I Don’t Know

13/100 #SoWillI #Inspired

My first ever article on this site was about my daughter wanting to be an electrician when she grows up. I loved that season; she used to be so many things each day. We moved from electrician, to doctor (this one only lasted for few hours) to president, to judge, to banker, to pilot and the list goes on. As expected, the nine year old grew up and many things started changing. All of a sudden she had no idea what career path interested her. I thought that the older she got the clearer her career path would be. But no. Anytime she was asked what she wanted to be when she grew up, she said ‘I don’t know’. We are better off right now, High school is putting many things into perspective. As a parent, the ‘I don’t know’ season troubled me, until…

Until I resigned from formal employment and everyone I met started asking me what I was up to. ‘What do you do now?’ My honest answer was ‘I don’t know!’ At that time I did not know the power of ‘I am a full time wife and mother’. That season, made me feel useless and plan-less. I am a grown woman, I should have a good answer concerning what I do. I should know. But clearly, I dint know. I was seeking God’s direction, I was sorting out my options, I was finding another path. Why was I having the urge of giving comprehensive feedback concerning what I do? I avoided that question by all means until…

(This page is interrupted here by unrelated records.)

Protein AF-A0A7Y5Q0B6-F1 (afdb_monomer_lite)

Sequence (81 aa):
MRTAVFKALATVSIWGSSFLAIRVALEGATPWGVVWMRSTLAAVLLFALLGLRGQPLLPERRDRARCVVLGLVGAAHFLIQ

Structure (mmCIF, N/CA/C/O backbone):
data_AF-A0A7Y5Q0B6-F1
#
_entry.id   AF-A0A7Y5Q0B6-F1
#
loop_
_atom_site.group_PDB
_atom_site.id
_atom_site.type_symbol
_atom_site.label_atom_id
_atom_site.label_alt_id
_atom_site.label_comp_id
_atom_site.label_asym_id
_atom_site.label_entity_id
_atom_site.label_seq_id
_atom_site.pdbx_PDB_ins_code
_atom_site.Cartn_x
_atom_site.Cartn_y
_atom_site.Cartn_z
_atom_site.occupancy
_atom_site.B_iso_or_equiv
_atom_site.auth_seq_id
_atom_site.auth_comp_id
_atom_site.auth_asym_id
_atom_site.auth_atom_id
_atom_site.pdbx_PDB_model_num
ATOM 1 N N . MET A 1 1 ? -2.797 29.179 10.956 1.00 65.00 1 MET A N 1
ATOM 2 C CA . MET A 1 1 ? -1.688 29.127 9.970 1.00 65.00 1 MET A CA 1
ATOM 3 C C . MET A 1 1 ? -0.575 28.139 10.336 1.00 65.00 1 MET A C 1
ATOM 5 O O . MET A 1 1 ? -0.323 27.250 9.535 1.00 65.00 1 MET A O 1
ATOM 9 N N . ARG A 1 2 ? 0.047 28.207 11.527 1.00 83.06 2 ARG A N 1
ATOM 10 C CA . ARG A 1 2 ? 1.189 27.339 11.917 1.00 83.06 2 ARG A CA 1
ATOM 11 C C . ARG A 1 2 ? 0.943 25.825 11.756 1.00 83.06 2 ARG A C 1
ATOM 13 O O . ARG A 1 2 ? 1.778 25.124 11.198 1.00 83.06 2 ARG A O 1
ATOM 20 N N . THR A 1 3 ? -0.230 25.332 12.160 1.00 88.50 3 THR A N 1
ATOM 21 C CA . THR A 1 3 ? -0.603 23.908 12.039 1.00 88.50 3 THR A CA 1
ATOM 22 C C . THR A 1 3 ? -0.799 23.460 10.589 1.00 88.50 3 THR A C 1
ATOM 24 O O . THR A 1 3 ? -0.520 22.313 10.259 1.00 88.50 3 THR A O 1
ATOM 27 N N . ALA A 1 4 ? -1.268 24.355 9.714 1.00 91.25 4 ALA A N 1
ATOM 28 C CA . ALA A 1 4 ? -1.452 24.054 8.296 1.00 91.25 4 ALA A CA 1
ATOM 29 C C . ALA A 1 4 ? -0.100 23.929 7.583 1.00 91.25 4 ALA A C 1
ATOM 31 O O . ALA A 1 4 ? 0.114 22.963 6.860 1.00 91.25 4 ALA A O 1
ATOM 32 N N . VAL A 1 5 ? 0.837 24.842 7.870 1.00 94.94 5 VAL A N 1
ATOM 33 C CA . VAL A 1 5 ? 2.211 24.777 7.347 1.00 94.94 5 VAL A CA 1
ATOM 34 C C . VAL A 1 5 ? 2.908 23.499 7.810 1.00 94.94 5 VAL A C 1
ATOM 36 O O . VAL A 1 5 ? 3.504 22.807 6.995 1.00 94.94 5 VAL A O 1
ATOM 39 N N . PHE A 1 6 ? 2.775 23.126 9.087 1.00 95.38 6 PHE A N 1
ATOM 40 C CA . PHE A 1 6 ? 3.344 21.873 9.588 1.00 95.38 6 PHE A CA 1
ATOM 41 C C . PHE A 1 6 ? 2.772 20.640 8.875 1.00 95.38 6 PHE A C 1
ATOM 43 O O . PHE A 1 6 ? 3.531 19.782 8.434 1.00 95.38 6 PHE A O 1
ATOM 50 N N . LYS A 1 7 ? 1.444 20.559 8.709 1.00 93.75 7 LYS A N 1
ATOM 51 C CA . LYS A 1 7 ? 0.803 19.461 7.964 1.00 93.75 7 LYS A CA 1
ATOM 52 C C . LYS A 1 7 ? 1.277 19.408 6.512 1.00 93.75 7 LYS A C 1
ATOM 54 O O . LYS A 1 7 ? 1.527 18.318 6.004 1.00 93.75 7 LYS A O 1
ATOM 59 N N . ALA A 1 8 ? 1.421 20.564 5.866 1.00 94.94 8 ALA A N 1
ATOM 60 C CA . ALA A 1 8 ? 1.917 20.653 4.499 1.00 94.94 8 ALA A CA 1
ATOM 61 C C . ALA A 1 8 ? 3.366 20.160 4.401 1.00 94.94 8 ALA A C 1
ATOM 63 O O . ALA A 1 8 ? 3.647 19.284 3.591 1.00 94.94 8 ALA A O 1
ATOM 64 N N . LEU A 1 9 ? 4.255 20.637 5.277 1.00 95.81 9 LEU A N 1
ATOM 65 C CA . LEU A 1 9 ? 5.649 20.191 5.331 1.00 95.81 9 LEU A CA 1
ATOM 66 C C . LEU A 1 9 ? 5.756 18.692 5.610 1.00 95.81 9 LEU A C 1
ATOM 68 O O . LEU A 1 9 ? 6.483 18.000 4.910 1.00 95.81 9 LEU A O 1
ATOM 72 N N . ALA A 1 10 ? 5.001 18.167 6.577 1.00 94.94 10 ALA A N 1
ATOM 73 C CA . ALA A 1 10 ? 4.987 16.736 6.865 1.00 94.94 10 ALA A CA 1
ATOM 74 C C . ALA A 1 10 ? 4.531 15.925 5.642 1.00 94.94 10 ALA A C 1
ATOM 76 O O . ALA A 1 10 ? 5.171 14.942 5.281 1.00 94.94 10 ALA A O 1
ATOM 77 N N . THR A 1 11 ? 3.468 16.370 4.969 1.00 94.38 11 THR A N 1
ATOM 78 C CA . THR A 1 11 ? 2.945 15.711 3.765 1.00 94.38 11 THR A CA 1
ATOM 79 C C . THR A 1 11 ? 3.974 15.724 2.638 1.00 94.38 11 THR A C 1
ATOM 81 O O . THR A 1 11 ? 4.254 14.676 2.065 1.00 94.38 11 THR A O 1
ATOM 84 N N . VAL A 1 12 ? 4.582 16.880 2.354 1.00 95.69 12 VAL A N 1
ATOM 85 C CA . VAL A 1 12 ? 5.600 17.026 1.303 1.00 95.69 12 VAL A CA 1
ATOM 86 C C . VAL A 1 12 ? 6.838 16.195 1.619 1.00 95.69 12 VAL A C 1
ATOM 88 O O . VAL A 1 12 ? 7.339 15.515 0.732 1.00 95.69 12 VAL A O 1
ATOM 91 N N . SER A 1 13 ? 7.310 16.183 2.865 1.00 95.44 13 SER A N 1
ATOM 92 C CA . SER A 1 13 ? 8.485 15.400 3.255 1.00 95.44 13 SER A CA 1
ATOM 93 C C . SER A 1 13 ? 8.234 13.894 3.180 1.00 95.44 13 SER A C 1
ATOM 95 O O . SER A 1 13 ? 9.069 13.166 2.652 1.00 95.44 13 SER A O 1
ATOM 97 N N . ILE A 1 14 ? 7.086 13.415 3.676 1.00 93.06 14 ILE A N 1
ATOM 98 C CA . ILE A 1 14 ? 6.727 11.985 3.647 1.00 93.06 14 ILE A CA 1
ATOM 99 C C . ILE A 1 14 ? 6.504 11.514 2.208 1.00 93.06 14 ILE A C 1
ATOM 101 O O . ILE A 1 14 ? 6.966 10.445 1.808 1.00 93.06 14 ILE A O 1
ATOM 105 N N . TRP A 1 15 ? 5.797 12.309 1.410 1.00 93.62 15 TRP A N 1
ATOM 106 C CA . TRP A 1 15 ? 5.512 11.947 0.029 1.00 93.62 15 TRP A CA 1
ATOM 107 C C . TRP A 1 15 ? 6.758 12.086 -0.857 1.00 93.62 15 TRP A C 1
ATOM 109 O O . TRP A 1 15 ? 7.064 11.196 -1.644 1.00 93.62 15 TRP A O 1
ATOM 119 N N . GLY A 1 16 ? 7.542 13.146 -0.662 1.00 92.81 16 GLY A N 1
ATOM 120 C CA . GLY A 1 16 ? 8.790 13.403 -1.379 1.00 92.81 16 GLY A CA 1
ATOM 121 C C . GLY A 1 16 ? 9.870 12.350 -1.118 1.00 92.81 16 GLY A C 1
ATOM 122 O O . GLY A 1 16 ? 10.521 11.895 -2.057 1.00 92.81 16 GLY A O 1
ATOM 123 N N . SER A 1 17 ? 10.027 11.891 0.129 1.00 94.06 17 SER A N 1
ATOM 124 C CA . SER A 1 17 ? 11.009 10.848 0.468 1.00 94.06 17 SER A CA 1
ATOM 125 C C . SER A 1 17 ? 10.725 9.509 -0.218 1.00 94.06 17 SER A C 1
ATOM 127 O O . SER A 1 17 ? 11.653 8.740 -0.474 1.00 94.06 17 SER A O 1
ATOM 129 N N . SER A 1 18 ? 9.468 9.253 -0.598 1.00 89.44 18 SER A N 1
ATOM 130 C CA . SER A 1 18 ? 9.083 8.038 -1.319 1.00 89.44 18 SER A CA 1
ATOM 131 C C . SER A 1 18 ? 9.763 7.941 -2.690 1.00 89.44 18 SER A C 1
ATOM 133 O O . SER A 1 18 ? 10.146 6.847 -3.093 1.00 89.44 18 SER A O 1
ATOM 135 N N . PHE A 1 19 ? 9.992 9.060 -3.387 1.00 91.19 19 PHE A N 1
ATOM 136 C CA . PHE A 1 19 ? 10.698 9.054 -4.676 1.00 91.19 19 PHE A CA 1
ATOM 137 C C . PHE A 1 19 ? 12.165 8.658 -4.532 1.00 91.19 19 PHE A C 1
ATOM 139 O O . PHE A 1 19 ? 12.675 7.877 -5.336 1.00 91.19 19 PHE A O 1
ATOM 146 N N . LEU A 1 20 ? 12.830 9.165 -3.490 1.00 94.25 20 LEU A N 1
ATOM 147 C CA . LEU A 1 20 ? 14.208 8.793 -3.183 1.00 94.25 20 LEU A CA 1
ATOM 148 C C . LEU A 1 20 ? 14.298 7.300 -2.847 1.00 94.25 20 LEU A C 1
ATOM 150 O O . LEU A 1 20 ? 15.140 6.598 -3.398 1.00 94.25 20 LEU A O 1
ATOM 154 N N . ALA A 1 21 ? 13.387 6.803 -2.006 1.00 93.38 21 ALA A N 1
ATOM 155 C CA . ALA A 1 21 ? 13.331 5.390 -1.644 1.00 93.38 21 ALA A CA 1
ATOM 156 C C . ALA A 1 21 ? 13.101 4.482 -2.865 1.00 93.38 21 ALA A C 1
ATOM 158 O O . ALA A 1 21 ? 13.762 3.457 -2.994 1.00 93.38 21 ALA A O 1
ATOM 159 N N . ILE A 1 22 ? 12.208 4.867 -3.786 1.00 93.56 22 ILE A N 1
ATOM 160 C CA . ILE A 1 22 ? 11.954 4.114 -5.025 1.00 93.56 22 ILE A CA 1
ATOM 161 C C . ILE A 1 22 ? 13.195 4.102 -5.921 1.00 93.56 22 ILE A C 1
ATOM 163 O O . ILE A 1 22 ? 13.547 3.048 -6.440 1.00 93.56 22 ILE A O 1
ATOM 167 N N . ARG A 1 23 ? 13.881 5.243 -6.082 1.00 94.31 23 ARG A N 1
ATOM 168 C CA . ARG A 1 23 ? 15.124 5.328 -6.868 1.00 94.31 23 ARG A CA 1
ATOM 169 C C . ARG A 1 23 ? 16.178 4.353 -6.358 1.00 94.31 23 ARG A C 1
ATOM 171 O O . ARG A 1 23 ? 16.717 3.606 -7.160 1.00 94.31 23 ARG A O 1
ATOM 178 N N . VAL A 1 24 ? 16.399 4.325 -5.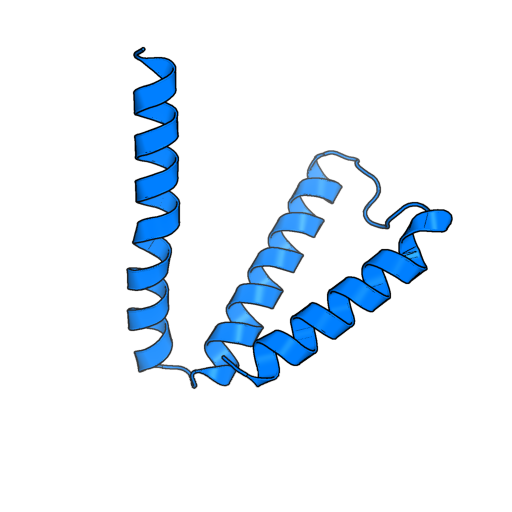045 1.00 95.69 24 VAL A N 1
ATOM 179 C CA . VAL A 1 24 ? 17.339 3.390 -4.408 1.00 95.69 24 VAL A CA 1
ATOM 180 C C . VAL A 1 24 ? 16.868 1.941 -4.565 1.00 95.69 24 VAL A C 1
ATOM 182 O O . VAL A 1 24 ? 17.657 1.065 -4.895 1.00 95.69 24 VAL A O 1
ATOM 185 N N . ALA A 1 25 ? 15.575 1.662 -4.382 1.00 94.25 25 ALA A N 1
ATOM 186 C CA . ALA A 1 25 ? 15.044 0.304 -4.516 1.00 94.25 25 ALA A CA 1
ATOM 187 C C . ALA A 1 25 ? 15.216 -0.265 -5.937 1.00 94.25 25 ALA A C 1
ATOM 189 O O . ALA A 1 25 ? 15.471 -1.458 -6.094 1.00 94.25 25 ALA A O 1
ATOM 190 N N . LEU A 1 26 ? 15.116 0.583 -6.965 1.00 95.88 26 LEU A N 1
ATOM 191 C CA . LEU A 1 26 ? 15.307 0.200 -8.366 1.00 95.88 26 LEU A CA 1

Until God reminded me that my future is in His hands and He has a good plan for me. Jeremiah 29: 13 is so refreshing. “For I know the plans I have for you,” declares the LORD, “plans to prosper you and not to harm you, plans to give you hope and a future.” I was reminded that God was fully aware that I was at crossroads, that I was struggling to find a title to match up the ‘what do you do’ question. I was also reminded that the little I was doing was SOMETHING. The little I was doing was impactful and it had a title: Content Creator/ social media manager. Wait, I was also reminded that I don’t have to figure everything out, all I needed were baby steps towards the right direction, with my eyes on Jesus. God’s word made me realize that it is okay to say ‘I don’t know.’ Say it until…

Until God reveals it to you. Today you might not know where you are going, you may not have an answer to society’s expectations. It is okay, all you need to know is God who has a plan for your future. Don’t beat yourself up for not having a title, for not having important answers to the important questions coming your way. You will figure things out. Keep exploring your talents, your career path, your gifts your calling and passion: You will figure things out. This does not mean you sit pretty and do nothing, this means you make those baby steps, you keep seeking God and giving your best even with that little that you have. No human being has everything figured out. In many occasions, we all have the ‘I don’t know moments’ and they can be frustrating until…

Until we find confidence in knowing that God knows.

Selah

5 thoughts on “I Don’t Know

  1. Thank you so much, this is encouraging to me, I think I find myself at the crossroads every time, with many I don’t know!
    But I believe God knows!
    Ima keep exploring my talents and passion untill…

    Until God reveals His plan to me!!